Obama told several thousand American Indian supporters that he would honor long-ignored treaty obligations and revamp health care and education on reservations across the United States. Such services have long suffered due to inadequate funding and the much criticized oversight of the Bureau of Indian Affairs.
"Few have been ignored by Washington for as long as Native Americans, the first Americans," Obama said. "That will change when I am president of the United States."
Obama said treaty commitments with Indian nations were "paramount to law" and could not be ignored when Washington makes funding decisions affecting Indian country. He characterized the Bureau of Indian Affairs as a bureaucracy out of touch with those it serves, and said the agency needs to be shaken up so it will perform better.
"You guys pay taxes too. You deserve to get decent services from Washington," he told the crowd in Crow Agency, Mont.
Earlier, in a private ceremony, the candidate was adopted into the Black Eagle family of the tribe under the name Awe Kooda Bilaxpak Kuuxshish, or "One Who Helps People Throughout the Land."
Crow Vice Chairman Cedric Black Eagle said a purification ceremony was performed in which the candidate faced east - the source of new life - and was prayed over by his adopted father, Hartford Black Eagle.
Tribal representatives from across Montana said it was the first time such a high-profile candidate had appeared on one of the state's reservations. The closest precedent, they said, was a visit to the Crow reservation by first lady Lady Bird Johnson in the 1960s.
"Here's a gentleman who could be president of the United States who is putting his hand out to us," said Roger Running Crane, vice chairman of the Blackfeet Tribe of northwest Montana. "It's great to see someone take an interest and see what is really happening with Indians today."
By reaching out to Indians, Obama was playing to a traditional Democratic constituency, but one with limited influence at the ballot box, said Montana State University-Billings political analyst Craig Wilson.
He said Native Americans represent about 6.5 percent of Montana's population, one of the highest percentages in the nation.
"It's good politics, certainly for a Democrat," Wilson said. "Will it matter in terms of the election? No."
During a prior stop in Billings, Mont., on Monday morning, Obama looked past the state's June 3 primary to focus on an anticipated November battle against Republican John McCain. He said electing the Arizona senator would amount to a third term for supporters of President Bush. And he took aim at the Republican party's close ties to lobbyists.
By contrast, he said, an Obama presidency would be modeled on the high standard of open government demonstrated in Montana, where Gov. Brian Schweitzer has pledged to allow public access to all of his meetings.
"I want to carry those same Montana values, those Montana values of openness and transparency, with me to the White House," Obama said.
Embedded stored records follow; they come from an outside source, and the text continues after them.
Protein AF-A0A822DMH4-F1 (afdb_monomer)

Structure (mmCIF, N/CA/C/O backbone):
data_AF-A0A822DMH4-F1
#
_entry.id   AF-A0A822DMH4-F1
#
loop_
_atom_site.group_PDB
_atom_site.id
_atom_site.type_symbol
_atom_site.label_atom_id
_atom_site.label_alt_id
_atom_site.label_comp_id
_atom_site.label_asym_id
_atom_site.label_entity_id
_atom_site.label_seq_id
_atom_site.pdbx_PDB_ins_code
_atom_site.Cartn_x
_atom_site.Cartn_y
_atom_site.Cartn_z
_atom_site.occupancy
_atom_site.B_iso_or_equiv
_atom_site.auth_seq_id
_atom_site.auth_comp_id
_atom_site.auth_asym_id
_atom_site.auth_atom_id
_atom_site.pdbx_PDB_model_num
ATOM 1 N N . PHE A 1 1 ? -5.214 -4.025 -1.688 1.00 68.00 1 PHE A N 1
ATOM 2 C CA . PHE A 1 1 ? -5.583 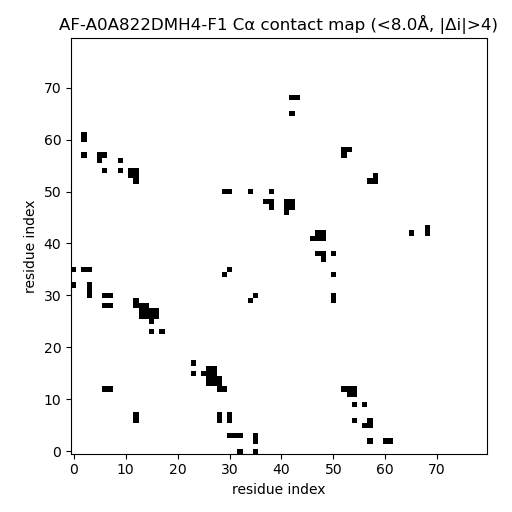-3.909 -3.119 1.00 68.00 1 PHE A CA 1
ATOM 3 C C . PHE A 1 1 ? -5.269 -2.539 -3.721 1.00 68.00 1 PHE A C 1
ATOM 5 O O . PHE A 1 1 ? -4.564 -2.515 -4.718 1.00 68.00 1 PHE A O 1
ATOM 12 N N . ILE A 1 2 ? -5.690 -1.414 -3.123 1.00 76.75 2 ILE A N 1
ATOM 13 C CA . ILE A 1 2 ? -5.403 -0.056 -3.649 1.00 76.75 2 ILE A CA 1
ATOM 14 C C . ILE A 1 2 ? -3.893 0.209 -3.817 1.00 76.75 2 ILE A C 1
ATOM 16 O O . ILE A 1 2 ? -3.468 0.685 -4.865 1.00 76.75 2 ILE A O 1
ATOM 20 N N . LEU A 1 3 ? -3.073 -0.190 -2.836 1.00 76.94 3 LEU A N 1
ATOM 21 C CA . LEU A 1 3 ? -1.608 -0.081 -2.908 1.00 76.94 3 LEU A CA 1
ATOM 22 C C . LEU A 1 3 ? -1.001 -0.817 -4.114 1.00 76.94 3 LEU A C 1
ATOM 24 O O . LEU A 1 3 ? -0.046 -0.333 -4.702 1.00 76.94 3 LEU A O 1
ATOM 28 N N . LEU A 1 4 ? -1.581 -1.950 -4.522 1.00 77.44 4 LEU A N 1
ATOM 29 C CA . LEU A 1 4 ? -1.066 -2.755 -5.629 1.00 77.44 4 LEU A CA 1
ATOM 30 C C . LEU A 1 4 ? -1.344 -2.107 -6.984 1.00 77.44 4 LEU A C 1
ATOM 32 O O . LEU A 1 4 ? -0.480 -2.100 -7.854 1.00 77.44 4 LEU A O 1
ATOM 36 N N . ILE A 1 5 ? -2.541 -1.539 -7.149 1.00 76.12 5 ILE A N 1
ATOM 37 C CA . ILE A 1 5 ? -2.925 -0.823 -8.371 1.00 76.12 5 ILE A CA 1
ATOM 38 C C . ILE A 1 5 ? -2.005 0.383 -8.565 1.00 76.12 5 ILE A C 1
ATOM 40 O O . ILE A 1 5 ? -1.508 0.618 -9.662 1.00 76.12 5 ILE A O 1
ATOM 44 N N . ILE A 1 6 ? -1.730 1.112 -7.484 1.00 73.44 6 ILE A N 1
ATOM 45 C CA . ILE A 1 6 ? -0.951 2.347 -7.547 1.00 73.44 6 ILE A CA 1
ATOM 46 C C . ILE A 1 6 ? 0.535 2.049 -7.716 1.00 73.44 6 ILE A C 1
ATOM 48 O O . ILE A 1 6 ? 1.143 2.661 -8.582 1.00 73.44 6 ILE A O 1
ATOM 52 N N . ALA A 1 7 ? 1.077 1.043 -7.023 1.00 72.81 7 ALA A N 1
ATOM 53 C CA . ALA A 1 7 ? 2.454 0.594 -7.224 1.00 72.81 7 ALA A CA 1
ATOM 54 C C . ALA A 1 7 ? 2.715 0.064 -8.644 1.00 72.81 7 ALA A C 1
ATOM 56 O O . ALA A 1 7 ? 3.837 0.134 -9.130 1.00 72.81 7 ALA A O 1
ATOM 57 N N . ARG A 1 8 ? 1.701 -0.486 -9.329 1.00 72.7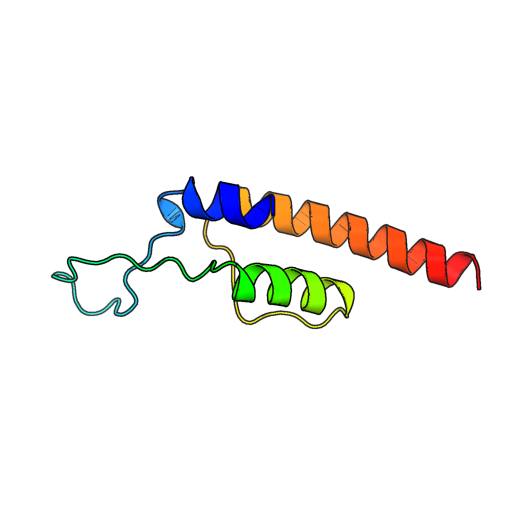5 8 ARG A N 1
ATOM 58 C CA . ARG A 1 8 ? 1.823 -0.912 -10.735 1.00 72.75 8 ARG A CA 1
ATOM 59 C C . ARG A 1 8 ? 1.681 0.239 -11.724 1.00 72.75 8 ARG A C 1
ATOM 61 O O . ARG A 1 8 ? 2.223 0.141 -12.820 1.00 72.75 8 ARG A O 1
ATOM 68 N N . CYS A 1 9 ? 0.976 1.300 -11.341 1.00 69.94 9 CYS A N 1
ATOM 69 C CA . CYS A 1 9 ? 0.750 2.474 -12.177 1.00 69.94 9 CYS A CA 1
ATOM 70 C C . CYS A 1 9 ? 1.830 3.558 -11.999 1.00 69.94 9 CYS A C 1
ATOM 72 O O . CYS A 1 9 ? 1.978 4.395 -12.887 1.00 69.94 9 CYS A O 1
ATOM 74 N N . SER A 1 10 ? 2.579 3.566 -10.887 1.00 72.44 10 SER A N 1
ATOM 75 C CA . SER A 1 10 ? 3.707 4.477 -10.660 1.00 72.44 10 SER A CA 1
ATOM 76 C C . SER A 1 10 ? 4.980 3.946 -11.339 1.00 72.44 10 SER A C 1
ATOM 78 O O . SER A 1 10 ? 5.528 2.933 -10.904 1.00 72.44 10 SER A O 1
ATOM 80 N N . PRO A 1 11 ? 5.508 4.621 -12.380 1.00 66.38 11 PRO A N 1
ATOM 81 C CA . PRO A 1 11 ? 6.788 4.245 -12.982 1.00 66.38 11 PRO A CA 1
ATOM 82 C C . PRO A 1 11 ? 7.958 4.372 -11.989 1.00 66.38 11 PRO A C 1
ATOM 84 O O . PRO A 1 11 ? 8.900 3.597 -12.073 1.00 66.38 11 PRO A O 1
ATOM 87 N N . ASP A 1 12 ? 7.859 5.257 -10.988 1.00 67.81 12 ASP A N 1
ATOM 88 C CA . ASP A 1 12 ? 8.869 5.445 -9.929 1.00 67.81 12 ASP A CA 1
ATOM 89 C C . ASP A 1 12 ? 9.068 4.233 -8.997 1.00 67.81 12 ASP A C 1
ATOM 91 O O . ASP A 1 12 ? 10.048 4.174 -8.249 1.00 67.81 12 ASP A O 1
ATOM 95 N N . GLU A 1 13 ? 8.135 3.277 -8.989 1.00 72.94 13 GLU A N 1
ATOM 96 C CA . GLU A 1 13 ? 8.246 2.054 -8.180 1.00 72.94 13 GLU A CA 1
ATOM 97 C C . GLU A 1 13 ? 9.100 0.974 -8.862 1.00 72.94 13 GLU A C 1
ATOM 99 O O . GLU A 1 13 ? 9.553 0.031 -8.210 1.00 72.94 13 GLU A O 1
ATOM 104 N N . TRP A 1 14 ? 9.305 1.101 -10.174 1.00 75.44 14 TRP A N 1
ATOM 105 C CA . TRP A 1 14 ? 10.104 0.189 -10.977 1.00 75.44 14 TRP A CA 1
ATOM 106 C C . TRP A 1 14 ? 11.571 0.570 -10.801 1.00 75.44 14 TRP A C 1
ATOM 108 O O . TRP A 1 14 ? 12.016 1.617 -11.269 1.00 75.44 14 TRP A O 1
ATOM 118 N N . ARG A 1 15 ? 12.324 -0.259 -10.073 1.00 72.38 15 ARG A N 1
ATOM 119 C CA . ARG A 1 15 ? 13.733 0.006 -9.759 1.00 72.38 15 ARG A CA 1
ATOM 120 C C . ARG A 1 15 ? 14.624 -1.132 -10.212 1.00 72.38 15 ARG A C 1
ATOM 122 O O . ARG A 1 15 ? 14.246 -2.299 -10.168 1.00 72.38 15 ARG A O 1
ATOM 129 N N . ASN A 1 16 ? 15.836 -0.761 -10.603 1.00 76.44 16 ASN A N 1
ATOM 130 C CA . ASN A 1 16 ? 16.902 -1.711 -10.851 1.00 76.44 16 ASN A CA 1
ATOM 131 C C . ASN A 1 16 ? 17.339 -2.342 -9.508 1.00 76.44 16 ASN A C 1
ATOM 133 O O . ASN A 1 16 ? 17.704 -1.599 -8.588 1.00 76.44 16 ASN A O 1
ATOM 137 N N . PRO A 1 17 ? 17.289 -3.679 -9.356 1.00 74.38 17 PRO A N 1
ATOM 138 C CA . PRO A 1 17 ? 17.759 -4.355 -8.149 1.00 74.38 17 PRO A CA 1
ATOM 139 C C . PRO A 1 17 ? 19.272 -4.203 -7.912 1.00 74.38 17 PRO A C 1
ATOM 141 O O . PRO A 1 17 ? 19.706 -4.311 -6.762 1.00 74.38 17 PRO A O 1
ATOM 144 N N . TYR A 1 18 ? 20.061 -3.901 -8.949 1.00 77.38 18 TYR A N 1
ATOM 145 C CA . TYR A 1 18 ? 21.514 -3.733 -8.874 1.00 77.38 18 TYR A CA 1
ATOM 146 C C . TYR A 1 18 ? 21.926 -2.321 -9.314 1.00 77.38 18 TYR A C 1
ATOM 148 O O . TYR A 1 18 ? 22.211 -2.094 -10.485 1.00 77.38 18 TYR A O 1
ATOM 156 N N . PRO A 1 19 ? 22.023 -1.350 -8.387 1.00 70.00 19 PRO A N 1
ATOM 157 C CA . PRO A 1 19 ? 22.288 0.051 -8.733 1.00 70.00 19 PRO A CA 1
ATOM 158 C C . PRO A 1 19 ? 23.664 0.292 -9.377 1.00 70.00 19 PRO A C 1
ATOM 160 O O . PRO A 1 19 ? 23.890 1.361 -9.935 1.00 70.00 19 PRO A O 1
ATOM 163 N N . CYS A 1 20 ? 24.582 -0.675 -9.284 1.00 75.38 20 CYS A N 1
ATOM 164 C CA . CYS A 1 20 ? 25.928 -0.595 -9.850 1.00 75.38 20 CYS A CA 1
ATOM 165 C C . CYS A 1 20 ? 26.013 -1.048 -11.316 1.00 75.38 20 CYS A C 1
ATOM 167 O O . CYS A 1 20 ? 27.075 -0.891 -11.913 1.00 75.38 20 CYS A O 1
ATOM 169 N N . ASP A 1 21 ? 24.945 -1.623 -11.872 1.00 77.38 21 ASP A N 1
ATOM 170 C CA . ASP A 1 21 ? 24.912 -2.109 -13.250 1.00 77.38 21 ASP A CA 1
ATOM 171 C C . ASP A 1 21 ? 23.914 -1.278 -14.065 1.00 77.38 21 ASP A C 1
ATOM 173 O O . ASP A 1 21 ? 22.706 -1.311 -13.827 1.00 77.38 21 ASP A O 1
ATOM 177 N N . THR A 1 22 ? 24.435 -0.457 -14.976 1.00 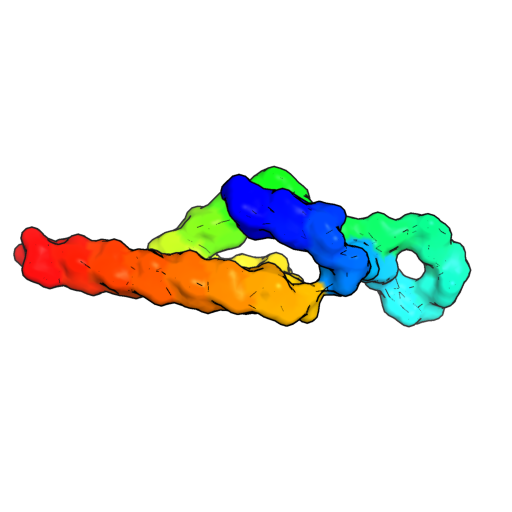68.88 22 THR A N 1
ATOM 178 C CA . THR A 1 22 ? 23.650 0.483 -15.788 1.00 68.88 22 THR A CA 1
ATOM 179 C C . THR A 1 22 ? 23.000 -0.154 -17.016 1.00 68.88 22 THR A C 1
ATOM 181 O O . THR A 1 22 ? 22.096 0.467 -17.569 1.00 68.88 22 THR A O 1
ATOM 184 N N . ASP A 1 23 ? 23.401 -1.370 -17.408 1.00 70.31 23 ASP A N 1
ATOM 185 C CA . ASP A 1 23 ? 22.864 -2.112 -18.568 1.00 70.31 23 ASP A CA 1
ATOM 186 C C . ASP A 1 23 ? 21.764 -3.123 -18.171 1.00 70.31 23 ASP A C 1
ATOM 188 O O . ASP A 1 23 ? 21.466 -4.083 -18.882 1.00 70.31 23 ASP A O 1
ATOM 192 N N . TYR A 1 24 ? 21.130 -2.928 -17.012 1.00 69.31 24 TYR A N 1
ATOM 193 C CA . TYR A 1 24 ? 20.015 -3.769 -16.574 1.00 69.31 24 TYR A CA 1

He also made a stop Monday night at Montana State University in Bozeman, where he spoke to a crowd of about 7,000.
Obama stuck to common themes in his campaign, such as national security and weaning the country from its reliance on foreign oil.
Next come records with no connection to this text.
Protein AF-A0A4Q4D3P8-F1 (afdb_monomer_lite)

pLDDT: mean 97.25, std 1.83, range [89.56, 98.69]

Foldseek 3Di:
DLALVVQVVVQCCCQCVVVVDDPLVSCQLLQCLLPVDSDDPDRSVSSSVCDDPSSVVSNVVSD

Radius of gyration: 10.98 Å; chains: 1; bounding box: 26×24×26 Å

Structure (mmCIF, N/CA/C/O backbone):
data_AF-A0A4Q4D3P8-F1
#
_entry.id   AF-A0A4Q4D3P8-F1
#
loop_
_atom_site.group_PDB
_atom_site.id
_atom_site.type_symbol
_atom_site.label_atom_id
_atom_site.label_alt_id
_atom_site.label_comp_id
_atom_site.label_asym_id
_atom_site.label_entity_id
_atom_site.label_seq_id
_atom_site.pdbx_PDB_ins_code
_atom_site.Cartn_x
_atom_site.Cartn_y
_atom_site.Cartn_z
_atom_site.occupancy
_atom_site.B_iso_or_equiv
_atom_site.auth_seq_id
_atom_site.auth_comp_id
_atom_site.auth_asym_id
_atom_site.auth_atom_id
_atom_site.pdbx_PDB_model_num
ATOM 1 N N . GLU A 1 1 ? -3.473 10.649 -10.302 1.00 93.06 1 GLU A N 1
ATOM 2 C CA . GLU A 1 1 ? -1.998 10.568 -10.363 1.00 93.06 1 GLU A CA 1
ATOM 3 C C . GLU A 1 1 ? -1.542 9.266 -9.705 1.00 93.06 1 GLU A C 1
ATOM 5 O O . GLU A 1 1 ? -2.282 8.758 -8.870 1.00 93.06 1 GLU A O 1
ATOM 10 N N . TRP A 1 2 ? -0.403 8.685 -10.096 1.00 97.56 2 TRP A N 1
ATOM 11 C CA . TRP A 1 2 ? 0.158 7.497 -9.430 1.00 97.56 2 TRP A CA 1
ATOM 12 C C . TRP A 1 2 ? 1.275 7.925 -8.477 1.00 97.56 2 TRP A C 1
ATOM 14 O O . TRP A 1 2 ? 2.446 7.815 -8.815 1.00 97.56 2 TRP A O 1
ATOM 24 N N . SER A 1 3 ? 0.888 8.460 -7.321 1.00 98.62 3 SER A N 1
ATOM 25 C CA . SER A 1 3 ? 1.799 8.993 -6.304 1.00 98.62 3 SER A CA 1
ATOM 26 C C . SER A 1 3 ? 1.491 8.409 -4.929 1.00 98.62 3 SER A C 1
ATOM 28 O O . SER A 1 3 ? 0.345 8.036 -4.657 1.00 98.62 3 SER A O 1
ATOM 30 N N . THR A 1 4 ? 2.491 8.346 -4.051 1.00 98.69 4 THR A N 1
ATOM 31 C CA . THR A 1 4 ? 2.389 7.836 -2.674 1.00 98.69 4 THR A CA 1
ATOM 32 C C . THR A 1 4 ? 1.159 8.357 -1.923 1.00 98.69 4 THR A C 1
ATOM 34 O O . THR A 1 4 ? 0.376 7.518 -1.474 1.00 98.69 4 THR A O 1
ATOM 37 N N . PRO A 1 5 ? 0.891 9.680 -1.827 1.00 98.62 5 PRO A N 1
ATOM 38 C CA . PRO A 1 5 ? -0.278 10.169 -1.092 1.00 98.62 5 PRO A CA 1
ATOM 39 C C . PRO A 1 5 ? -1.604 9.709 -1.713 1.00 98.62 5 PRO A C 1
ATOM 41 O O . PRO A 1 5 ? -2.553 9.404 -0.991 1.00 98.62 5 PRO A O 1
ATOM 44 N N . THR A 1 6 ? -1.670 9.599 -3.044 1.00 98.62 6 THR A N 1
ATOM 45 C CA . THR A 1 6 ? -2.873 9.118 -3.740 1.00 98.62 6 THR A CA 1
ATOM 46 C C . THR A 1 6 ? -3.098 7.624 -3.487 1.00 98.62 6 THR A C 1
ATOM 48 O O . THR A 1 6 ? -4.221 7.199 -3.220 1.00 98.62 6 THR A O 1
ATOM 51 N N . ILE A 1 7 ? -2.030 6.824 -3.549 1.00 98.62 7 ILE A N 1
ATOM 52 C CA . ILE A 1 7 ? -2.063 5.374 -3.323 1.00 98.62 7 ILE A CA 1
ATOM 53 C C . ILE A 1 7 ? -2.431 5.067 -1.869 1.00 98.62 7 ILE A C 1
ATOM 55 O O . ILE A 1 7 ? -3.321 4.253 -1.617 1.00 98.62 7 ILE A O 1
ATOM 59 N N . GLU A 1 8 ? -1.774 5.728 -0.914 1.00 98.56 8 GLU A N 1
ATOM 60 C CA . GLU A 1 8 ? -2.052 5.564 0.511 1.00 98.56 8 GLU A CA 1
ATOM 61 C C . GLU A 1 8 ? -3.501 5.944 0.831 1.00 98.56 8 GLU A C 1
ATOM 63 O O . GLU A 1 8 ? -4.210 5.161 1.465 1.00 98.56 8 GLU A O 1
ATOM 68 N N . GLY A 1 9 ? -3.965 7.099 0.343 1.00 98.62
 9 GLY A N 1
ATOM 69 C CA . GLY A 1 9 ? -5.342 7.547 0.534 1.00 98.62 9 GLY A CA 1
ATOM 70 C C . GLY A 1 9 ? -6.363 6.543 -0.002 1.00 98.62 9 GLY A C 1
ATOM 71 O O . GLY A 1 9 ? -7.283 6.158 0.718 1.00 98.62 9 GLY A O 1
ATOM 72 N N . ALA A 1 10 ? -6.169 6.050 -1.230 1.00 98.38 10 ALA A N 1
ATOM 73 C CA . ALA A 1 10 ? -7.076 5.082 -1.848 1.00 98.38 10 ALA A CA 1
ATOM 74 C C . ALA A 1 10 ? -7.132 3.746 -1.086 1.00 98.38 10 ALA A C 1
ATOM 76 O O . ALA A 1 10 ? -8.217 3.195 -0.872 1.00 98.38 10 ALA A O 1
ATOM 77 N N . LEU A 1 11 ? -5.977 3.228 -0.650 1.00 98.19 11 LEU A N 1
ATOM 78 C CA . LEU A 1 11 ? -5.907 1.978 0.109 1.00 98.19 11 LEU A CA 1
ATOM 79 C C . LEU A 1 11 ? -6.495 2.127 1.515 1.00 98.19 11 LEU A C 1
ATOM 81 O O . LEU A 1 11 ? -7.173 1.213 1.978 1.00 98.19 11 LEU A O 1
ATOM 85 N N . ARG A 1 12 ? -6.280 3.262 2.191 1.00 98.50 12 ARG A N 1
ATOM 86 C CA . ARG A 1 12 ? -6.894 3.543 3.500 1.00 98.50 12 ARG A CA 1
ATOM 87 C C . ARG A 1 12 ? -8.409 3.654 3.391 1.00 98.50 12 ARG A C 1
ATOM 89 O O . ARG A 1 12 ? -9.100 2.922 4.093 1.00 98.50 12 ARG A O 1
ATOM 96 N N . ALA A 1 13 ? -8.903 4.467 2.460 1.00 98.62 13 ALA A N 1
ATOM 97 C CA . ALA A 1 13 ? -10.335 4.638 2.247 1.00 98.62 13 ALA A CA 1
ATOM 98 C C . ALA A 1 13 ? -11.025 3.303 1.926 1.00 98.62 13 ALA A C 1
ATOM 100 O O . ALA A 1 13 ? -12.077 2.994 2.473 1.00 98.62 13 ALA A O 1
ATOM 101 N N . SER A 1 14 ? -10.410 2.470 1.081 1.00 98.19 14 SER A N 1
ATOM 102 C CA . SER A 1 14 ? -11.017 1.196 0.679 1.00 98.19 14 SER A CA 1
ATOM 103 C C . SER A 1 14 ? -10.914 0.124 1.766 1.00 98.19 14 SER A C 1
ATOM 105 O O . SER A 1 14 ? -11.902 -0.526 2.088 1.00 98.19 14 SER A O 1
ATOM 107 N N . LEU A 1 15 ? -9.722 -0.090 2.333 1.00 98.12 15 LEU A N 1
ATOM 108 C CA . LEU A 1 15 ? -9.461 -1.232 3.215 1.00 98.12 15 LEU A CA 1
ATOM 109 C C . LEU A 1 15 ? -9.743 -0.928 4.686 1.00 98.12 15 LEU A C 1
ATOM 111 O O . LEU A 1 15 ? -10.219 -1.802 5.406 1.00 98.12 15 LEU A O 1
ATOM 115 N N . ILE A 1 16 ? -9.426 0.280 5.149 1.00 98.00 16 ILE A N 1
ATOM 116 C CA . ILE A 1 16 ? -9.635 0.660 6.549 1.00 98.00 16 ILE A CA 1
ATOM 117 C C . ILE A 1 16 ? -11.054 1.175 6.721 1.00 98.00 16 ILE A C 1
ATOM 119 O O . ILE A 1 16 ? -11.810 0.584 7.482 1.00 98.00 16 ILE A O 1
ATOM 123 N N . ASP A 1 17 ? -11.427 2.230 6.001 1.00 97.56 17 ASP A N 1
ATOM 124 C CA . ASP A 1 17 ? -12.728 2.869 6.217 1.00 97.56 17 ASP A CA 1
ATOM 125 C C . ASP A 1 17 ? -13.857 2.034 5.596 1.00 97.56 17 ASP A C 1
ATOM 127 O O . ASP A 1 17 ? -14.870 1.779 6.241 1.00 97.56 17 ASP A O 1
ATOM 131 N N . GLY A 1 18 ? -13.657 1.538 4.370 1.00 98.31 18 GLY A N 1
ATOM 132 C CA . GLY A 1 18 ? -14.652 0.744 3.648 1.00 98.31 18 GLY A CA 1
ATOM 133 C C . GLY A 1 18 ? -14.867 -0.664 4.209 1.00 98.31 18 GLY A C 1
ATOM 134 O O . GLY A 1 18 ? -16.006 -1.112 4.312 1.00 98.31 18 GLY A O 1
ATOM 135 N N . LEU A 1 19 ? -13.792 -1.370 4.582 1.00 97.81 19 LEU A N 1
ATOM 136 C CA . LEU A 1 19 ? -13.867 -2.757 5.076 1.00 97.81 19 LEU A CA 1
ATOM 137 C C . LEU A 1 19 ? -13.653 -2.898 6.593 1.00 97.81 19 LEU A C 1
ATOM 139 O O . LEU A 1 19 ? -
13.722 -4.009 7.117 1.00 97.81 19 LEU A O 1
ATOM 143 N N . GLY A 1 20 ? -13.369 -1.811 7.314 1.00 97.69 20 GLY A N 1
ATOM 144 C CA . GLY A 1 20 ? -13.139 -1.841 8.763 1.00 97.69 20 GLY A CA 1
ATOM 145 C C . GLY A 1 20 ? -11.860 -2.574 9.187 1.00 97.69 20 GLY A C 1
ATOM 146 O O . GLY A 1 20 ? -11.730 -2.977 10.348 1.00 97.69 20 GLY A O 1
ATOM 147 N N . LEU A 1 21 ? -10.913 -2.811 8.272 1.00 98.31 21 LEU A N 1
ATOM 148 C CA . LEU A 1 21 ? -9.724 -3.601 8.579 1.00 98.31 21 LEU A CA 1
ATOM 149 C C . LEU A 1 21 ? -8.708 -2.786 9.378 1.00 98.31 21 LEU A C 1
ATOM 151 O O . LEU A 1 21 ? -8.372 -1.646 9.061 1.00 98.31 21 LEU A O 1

"On June 3, we're going to bring this nomination to a close right here in Montana," he said.
As Obama stands on the verge of emerging the victor from a protracted primary battle with Sen. Hillary Rodham Clinton, a Clinton spokeswoman insisted it was "premature" to call the race over.
"We are campaigning in Montana with the idea that this is historic for Montana and every vote should count," said the spokeswoman, Kate Downen. "He still doesn't have the number of delegates he needs to claim victory."
Montana Republicans said an Obama win would be bad for the region's lucrative coal industry, on which they claim he would impose new taxes. Obama's remarks in Billings hit on the potential for other energy sources - such as solar, wind and biofuels - but not coal.
State Republican Chairman Erik Iverson said Obama also was out of step with Montana on gun issues and proposals to suspend the gas tax, which Obama opposes.
"He's just plain wrong for Montana on a lot of issues that we care about," Iverson said.